Seit einem Jahr bietet das Werkhaus im Münzviertel jungen Wohnungslosen bis 27 Jahren eine neue Perspektive für ihr Leben: mit Kunst, Handwerk, Musik und gemeinsamen Aktivitäten im Quartier. Bis Juli ist die Finanzierung noch gesichert, danach ist die Zukunft ungewiss.
Der offizielle Name klingt etwas hölzern: Ein „Modellprojekt zur Verschränkung von Pädagogik, Kunst & Quartiersarbeit“ möchte das Werkhaus sein. Im Alltag gestaltet sich das Ganze schon konkreter: Junge Wohnungslose gärtnern gemeinsam, rappen im hauseigenen Tonstudio und kochen einmal die Woche in großer Runde. Das erklärte Ziel der Initiatoren um den Initiator Günter Westphal ist es, das Selbstwertgefühl der jeweiligen Werkhäusler zu stärken.
Seit dem 1. Dezember 2013 gibt es das niedrigschwellige Angebot für Jungerwachsene. Das vierköpfige Team wird alle sechs Monate durch einen neuen Künstler unterstützt, wie etwa Veit Rogge. Neue Anreize sind wichtig. „Unsere Zielgruppe ist nicht leicht zu erreichen“, sagt Tobias Filmar, Sozialpädagoge im Werkhaus-Team. Daher ist die Teilnahme an allen Aktivitäten freiwillig, Anwesenheitspflicht gibt es ebenso wenig wie Termindruck.
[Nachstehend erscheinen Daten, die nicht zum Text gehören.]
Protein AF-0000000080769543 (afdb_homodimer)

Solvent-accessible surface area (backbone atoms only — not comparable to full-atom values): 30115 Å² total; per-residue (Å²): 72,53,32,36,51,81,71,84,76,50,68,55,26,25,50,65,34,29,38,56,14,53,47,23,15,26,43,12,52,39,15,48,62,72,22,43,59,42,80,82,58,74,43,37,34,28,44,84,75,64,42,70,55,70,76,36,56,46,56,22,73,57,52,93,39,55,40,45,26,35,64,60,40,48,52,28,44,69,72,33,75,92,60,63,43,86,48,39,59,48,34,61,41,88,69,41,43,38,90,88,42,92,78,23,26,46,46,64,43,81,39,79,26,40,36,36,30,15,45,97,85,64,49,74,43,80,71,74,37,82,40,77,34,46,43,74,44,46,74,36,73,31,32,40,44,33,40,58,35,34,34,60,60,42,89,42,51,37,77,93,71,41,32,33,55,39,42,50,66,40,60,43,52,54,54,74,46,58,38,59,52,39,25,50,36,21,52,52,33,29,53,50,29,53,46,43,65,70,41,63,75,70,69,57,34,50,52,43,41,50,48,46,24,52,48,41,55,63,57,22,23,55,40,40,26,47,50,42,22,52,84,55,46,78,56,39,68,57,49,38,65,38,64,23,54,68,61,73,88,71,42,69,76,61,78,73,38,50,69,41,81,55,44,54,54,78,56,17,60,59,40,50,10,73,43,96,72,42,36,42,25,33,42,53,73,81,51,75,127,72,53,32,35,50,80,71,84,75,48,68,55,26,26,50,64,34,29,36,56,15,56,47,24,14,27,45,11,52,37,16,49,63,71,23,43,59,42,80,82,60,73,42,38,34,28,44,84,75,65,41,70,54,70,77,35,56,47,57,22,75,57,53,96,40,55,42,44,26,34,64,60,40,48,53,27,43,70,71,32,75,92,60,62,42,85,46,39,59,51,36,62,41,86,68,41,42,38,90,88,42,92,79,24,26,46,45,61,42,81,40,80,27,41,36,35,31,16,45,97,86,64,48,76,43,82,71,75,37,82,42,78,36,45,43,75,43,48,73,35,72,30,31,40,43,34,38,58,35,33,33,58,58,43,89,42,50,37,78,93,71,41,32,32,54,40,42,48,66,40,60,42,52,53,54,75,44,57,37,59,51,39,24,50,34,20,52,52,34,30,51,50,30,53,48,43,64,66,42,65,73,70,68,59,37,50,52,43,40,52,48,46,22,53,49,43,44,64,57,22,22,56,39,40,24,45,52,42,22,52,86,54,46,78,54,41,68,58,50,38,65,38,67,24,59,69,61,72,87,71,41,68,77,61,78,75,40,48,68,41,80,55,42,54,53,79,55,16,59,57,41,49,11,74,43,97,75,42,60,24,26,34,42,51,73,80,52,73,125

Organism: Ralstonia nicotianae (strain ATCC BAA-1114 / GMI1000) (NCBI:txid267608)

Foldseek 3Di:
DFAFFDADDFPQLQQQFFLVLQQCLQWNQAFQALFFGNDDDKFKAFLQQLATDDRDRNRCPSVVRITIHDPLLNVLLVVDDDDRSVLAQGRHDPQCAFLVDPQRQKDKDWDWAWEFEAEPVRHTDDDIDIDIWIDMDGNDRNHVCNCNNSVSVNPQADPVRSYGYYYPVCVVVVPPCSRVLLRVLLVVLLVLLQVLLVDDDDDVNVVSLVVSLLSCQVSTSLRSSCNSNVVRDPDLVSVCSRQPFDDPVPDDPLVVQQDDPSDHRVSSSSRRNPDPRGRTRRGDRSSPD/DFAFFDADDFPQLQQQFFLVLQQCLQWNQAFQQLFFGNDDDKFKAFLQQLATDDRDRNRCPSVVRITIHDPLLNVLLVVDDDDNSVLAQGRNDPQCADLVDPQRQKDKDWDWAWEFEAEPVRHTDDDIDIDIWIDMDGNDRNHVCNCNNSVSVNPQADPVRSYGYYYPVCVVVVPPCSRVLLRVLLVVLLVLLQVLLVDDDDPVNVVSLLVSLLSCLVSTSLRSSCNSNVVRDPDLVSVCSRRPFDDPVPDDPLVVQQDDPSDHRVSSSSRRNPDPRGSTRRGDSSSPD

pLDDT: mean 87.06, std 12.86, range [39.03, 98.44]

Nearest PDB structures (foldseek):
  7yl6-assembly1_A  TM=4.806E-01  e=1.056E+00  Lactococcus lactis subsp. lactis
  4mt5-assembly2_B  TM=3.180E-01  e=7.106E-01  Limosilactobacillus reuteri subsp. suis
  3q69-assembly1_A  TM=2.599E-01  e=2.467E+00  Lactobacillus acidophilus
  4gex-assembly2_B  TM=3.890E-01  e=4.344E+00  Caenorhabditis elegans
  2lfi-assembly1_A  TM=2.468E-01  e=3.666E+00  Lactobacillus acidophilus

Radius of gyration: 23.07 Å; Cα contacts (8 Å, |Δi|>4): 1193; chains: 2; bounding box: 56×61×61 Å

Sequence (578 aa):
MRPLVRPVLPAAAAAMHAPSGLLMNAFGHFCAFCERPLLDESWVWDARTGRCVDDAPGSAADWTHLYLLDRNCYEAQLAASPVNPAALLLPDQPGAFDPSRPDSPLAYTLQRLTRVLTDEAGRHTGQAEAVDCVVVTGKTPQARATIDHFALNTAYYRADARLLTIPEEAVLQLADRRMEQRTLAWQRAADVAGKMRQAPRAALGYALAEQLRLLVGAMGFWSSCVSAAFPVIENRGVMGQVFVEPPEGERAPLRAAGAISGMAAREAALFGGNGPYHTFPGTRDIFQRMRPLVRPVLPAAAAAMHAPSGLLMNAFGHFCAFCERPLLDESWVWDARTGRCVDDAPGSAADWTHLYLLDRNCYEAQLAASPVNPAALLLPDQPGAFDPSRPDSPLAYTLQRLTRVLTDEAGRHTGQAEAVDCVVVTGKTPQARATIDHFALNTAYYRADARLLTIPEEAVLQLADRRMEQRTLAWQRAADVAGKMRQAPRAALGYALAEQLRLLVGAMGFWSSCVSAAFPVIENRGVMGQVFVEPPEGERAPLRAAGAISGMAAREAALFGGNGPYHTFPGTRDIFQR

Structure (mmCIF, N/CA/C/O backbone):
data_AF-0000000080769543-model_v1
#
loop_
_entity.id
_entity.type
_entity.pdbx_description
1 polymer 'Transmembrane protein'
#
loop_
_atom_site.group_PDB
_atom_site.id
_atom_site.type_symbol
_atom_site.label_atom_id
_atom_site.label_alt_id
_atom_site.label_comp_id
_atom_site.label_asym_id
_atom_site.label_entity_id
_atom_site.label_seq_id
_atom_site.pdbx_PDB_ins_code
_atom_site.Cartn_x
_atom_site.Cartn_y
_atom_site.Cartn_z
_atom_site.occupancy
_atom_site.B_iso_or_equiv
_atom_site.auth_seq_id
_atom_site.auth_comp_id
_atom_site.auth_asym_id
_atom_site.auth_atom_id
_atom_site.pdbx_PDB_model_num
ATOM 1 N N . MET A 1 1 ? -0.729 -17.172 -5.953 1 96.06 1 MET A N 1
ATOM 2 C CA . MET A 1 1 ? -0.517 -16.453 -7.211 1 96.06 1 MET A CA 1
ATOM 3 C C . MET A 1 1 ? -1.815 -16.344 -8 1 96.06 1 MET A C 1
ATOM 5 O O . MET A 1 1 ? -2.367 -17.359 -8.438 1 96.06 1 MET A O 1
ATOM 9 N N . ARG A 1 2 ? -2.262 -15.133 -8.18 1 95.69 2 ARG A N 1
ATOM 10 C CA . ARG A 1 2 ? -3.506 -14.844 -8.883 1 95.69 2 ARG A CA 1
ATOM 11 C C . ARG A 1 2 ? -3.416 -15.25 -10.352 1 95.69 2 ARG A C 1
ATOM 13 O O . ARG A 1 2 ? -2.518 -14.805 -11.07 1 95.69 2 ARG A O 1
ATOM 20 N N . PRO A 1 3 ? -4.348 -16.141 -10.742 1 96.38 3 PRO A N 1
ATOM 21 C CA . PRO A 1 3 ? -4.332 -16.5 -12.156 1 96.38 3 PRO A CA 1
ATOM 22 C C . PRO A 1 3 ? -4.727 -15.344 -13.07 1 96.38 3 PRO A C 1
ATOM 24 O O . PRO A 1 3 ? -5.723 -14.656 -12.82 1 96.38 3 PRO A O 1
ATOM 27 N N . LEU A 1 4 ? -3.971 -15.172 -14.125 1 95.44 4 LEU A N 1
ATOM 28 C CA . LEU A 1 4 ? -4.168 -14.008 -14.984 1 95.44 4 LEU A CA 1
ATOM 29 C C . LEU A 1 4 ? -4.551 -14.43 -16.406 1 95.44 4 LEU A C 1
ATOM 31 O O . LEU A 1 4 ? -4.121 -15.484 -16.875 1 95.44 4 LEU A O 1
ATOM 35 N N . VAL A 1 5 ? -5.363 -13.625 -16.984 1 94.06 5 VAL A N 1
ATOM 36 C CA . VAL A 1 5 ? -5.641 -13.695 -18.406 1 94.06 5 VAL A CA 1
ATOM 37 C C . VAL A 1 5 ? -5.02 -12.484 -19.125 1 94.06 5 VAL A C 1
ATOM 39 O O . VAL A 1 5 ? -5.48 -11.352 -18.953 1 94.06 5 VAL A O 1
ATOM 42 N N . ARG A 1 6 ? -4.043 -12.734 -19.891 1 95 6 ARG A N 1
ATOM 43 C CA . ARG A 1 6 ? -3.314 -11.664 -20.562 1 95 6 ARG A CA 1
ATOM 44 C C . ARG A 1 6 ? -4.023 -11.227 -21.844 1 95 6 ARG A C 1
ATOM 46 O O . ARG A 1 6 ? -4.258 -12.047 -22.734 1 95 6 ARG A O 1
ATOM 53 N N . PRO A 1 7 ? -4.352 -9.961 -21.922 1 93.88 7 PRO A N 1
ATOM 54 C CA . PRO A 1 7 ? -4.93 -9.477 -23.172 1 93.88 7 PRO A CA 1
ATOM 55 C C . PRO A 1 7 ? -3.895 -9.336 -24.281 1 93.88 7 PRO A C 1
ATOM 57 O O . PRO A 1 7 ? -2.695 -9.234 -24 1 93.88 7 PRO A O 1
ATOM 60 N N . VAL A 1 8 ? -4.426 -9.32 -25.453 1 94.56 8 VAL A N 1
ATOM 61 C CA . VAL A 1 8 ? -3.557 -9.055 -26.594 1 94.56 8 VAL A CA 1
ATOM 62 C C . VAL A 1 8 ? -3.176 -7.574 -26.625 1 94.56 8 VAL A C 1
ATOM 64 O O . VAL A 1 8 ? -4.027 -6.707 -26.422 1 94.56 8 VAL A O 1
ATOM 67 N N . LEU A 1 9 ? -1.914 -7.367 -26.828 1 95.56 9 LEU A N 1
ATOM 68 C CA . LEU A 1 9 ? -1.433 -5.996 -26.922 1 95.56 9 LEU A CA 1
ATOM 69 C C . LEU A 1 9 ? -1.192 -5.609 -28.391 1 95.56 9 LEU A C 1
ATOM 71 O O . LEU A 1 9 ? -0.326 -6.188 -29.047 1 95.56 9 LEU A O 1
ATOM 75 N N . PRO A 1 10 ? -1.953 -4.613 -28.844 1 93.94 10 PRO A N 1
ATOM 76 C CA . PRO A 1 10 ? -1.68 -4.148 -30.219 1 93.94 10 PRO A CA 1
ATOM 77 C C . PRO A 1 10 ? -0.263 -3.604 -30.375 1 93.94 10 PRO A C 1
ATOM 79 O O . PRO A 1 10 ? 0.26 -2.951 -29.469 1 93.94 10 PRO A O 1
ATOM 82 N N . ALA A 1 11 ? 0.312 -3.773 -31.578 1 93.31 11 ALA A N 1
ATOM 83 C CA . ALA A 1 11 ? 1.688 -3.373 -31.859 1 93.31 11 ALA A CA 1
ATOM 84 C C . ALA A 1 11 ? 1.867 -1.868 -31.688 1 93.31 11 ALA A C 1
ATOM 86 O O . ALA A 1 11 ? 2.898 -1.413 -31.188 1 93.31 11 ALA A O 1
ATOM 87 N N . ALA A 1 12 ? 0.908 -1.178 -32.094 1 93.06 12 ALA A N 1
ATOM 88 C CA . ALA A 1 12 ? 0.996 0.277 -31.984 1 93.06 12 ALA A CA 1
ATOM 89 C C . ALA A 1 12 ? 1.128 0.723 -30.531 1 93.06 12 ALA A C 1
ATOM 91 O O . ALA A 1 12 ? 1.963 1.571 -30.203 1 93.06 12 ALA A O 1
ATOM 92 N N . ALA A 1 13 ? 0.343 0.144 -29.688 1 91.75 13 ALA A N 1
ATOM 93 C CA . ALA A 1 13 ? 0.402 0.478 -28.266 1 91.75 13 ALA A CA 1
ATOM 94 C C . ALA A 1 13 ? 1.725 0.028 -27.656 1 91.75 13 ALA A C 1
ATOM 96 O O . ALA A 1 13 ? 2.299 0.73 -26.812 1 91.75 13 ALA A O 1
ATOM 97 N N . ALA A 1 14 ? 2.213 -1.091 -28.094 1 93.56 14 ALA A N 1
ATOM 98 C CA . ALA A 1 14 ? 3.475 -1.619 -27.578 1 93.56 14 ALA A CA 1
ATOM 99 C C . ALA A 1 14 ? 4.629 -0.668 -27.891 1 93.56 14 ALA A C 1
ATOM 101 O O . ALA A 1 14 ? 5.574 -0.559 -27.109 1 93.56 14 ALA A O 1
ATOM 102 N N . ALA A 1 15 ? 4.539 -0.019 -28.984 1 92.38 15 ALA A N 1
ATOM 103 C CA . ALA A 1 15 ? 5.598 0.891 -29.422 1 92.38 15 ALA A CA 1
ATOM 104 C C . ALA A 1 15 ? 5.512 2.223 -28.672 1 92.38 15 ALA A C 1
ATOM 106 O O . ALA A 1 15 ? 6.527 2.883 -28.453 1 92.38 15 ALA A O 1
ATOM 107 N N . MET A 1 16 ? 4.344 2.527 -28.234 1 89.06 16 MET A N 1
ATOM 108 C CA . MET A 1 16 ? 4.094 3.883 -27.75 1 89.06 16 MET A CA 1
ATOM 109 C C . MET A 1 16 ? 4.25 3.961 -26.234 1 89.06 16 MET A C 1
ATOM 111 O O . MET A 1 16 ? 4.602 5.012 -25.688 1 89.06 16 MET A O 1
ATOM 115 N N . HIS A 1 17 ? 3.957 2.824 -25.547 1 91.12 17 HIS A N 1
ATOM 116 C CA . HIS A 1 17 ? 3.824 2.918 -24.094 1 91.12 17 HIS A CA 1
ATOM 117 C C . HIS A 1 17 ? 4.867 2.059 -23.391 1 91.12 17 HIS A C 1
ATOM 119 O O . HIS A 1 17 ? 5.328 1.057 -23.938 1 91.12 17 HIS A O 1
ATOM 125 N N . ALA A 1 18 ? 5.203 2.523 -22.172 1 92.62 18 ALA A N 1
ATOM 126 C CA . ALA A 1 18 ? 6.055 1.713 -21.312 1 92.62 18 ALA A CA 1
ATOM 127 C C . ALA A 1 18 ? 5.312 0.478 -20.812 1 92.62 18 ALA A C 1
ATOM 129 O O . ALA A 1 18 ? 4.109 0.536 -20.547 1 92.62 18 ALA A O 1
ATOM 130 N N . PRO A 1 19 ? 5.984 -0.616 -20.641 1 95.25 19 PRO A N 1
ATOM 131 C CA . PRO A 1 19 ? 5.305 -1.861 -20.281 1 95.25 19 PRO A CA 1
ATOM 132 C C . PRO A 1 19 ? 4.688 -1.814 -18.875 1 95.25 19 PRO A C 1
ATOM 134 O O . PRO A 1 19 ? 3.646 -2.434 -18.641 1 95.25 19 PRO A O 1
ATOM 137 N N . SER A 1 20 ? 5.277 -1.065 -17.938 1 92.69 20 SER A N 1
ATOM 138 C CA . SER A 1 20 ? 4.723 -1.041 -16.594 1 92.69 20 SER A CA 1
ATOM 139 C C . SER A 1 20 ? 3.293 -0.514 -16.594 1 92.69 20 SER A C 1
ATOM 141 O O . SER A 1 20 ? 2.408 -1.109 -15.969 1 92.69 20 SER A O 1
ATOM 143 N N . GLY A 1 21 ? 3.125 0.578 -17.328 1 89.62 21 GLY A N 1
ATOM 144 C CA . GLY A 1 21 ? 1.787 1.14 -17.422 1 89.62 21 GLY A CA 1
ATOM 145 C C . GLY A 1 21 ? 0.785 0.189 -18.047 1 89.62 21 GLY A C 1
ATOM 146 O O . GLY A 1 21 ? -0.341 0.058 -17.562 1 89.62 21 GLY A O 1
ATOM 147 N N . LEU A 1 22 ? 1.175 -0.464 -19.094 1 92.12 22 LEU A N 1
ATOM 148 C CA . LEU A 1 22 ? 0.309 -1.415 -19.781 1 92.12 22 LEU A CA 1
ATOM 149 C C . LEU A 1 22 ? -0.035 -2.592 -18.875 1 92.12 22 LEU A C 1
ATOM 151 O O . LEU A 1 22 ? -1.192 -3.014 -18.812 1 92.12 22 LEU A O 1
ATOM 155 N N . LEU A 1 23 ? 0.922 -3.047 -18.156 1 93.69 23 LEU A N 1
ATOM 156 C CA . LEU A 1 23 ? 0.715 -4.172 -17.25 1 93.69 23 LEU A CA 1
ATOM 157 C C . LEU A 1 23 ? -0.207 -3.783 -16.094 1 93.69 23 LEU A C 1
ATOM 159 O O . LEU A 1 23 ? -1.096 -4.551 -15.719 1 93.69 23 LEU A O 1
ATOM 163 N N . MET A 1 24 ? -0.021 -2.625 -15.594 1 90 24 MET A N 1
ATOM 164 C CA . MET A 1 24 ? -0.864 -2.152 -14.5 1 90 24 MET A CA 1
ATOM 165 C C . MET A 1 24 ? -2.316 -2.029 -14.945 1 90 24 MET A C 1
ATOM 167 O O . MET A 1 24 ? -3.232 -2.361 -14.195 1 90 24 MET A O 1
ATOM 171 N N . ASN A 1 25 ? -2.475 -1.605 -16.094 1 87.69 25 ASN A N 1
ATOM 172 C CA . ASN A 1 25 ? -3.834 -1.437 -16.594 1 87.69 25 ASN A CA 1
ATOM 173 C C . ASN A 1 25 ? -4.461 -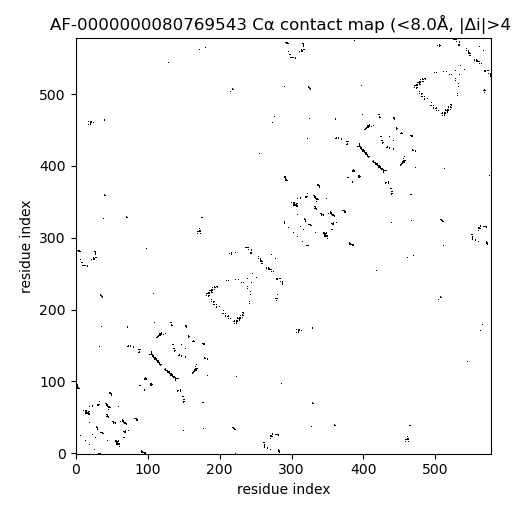2.773 -16.969 1 87.69 25 ASN A C 1
ATOM 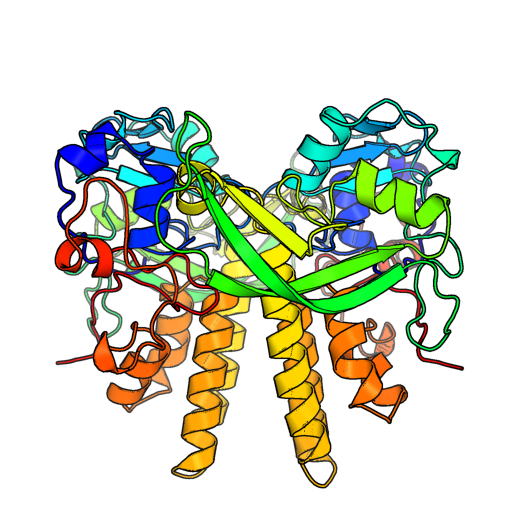175 O O . ASN A 1 25 ? -5.684 -2.93 -16.922 1 87.69 25 ASN A O 1
ATOM 179 N N . ALA A 1 26 ? -3.648 -3.725 -17.297 1 91.06 26 ALA A N 1
ATOM 180 C CA . ALA A 1 26 ? -4.152 -5.047 -17.672 1 91.06 26 ALA A CA 1
ATOM 181 C C . ALA A 1 26 ? -4.453 -5.879 -16.422 1 91.06 26 ALA A C 1
ATOM 183 O O . ALA A 1 26 ? -5.438 -6.621 -16.391 1 91.06 26 ALA A O 1
ATOM 184 N N . PHE A 1 27 ? -3.576 -5.719 -15.383 1 91.19 27 PHE A N 1
ATOM 185 C CA . PHE A 1 27 ? -3.627 -6.691 -14.297 1 91.19 27 PHE A CA 1
ATOM 186 C C . PHE A 1 27 ? -3.826 -5.992 -12.953 1 91.19 27 PHE A C 1
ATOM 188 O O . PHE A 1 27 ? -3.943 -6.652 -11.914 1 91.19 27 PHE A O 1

Rückzugsraum für Menschen, die nie zur Ruhe kommen
„Wir reden hier von Menschen, die fast nie Privatsphäre haben. Hier sollen sie zu Kräften kommen, wir wollen ihnen einen Rückzugsraum bieten“, so Filmar. Das Konzept funktioniert: Im ersten Jahr haben rund 60 Menschen den Weg ins Werkhaus gefunden. „Das geht quer durch alle Nationalitäten, auch Lampedusa-Flüchtlige sind dabei“, sagt Filmar. Einige erscheinen nur sporadisch, andere fast täglich. 95 Prozent sind Männer. Ihr Durchschnittsalter: 24 Jahre.
Alle sind wohnungslos: Manche machen Couch-Hopping bei Freunden. Andere leben in Jugendwohneinrichtungen oder übernachten im Winternotprogramm. „Zwei waren sogar akut obdachlos, als sie zu uns kamen. Die konnten wir durch unsere gute Vernetzung ins Haus Jona vermitteln“, so Filmar. Ein 18-Jähriger, der aus einer anderen Stadt nach Hamburg kam, fand Platz in einer betreuten Wohneinrichtung. „Er hat jetzt die Aussicht auf einen Ausbildungsplatz“, berichtet Filmar. Das Werkhaus kooperiert unter anderem mit der Jugendberufsagentur.
Doch nicht nur diese offensichtlichen Erfolgsgeschichten motivieren das Werkhaus-Team: „Wir freuen uns schon, wenn jemand wieder etwas mehr Struktur in sein Leben bekommt“, sagt Filmar. Die Stadt finanziert das Modellprojekt noch bis Juli 2015 mit 120.000 Euro. Was danach kommt: ungewiss. „Noch haben wir nichts gehört“, sagt Tobias Filmar.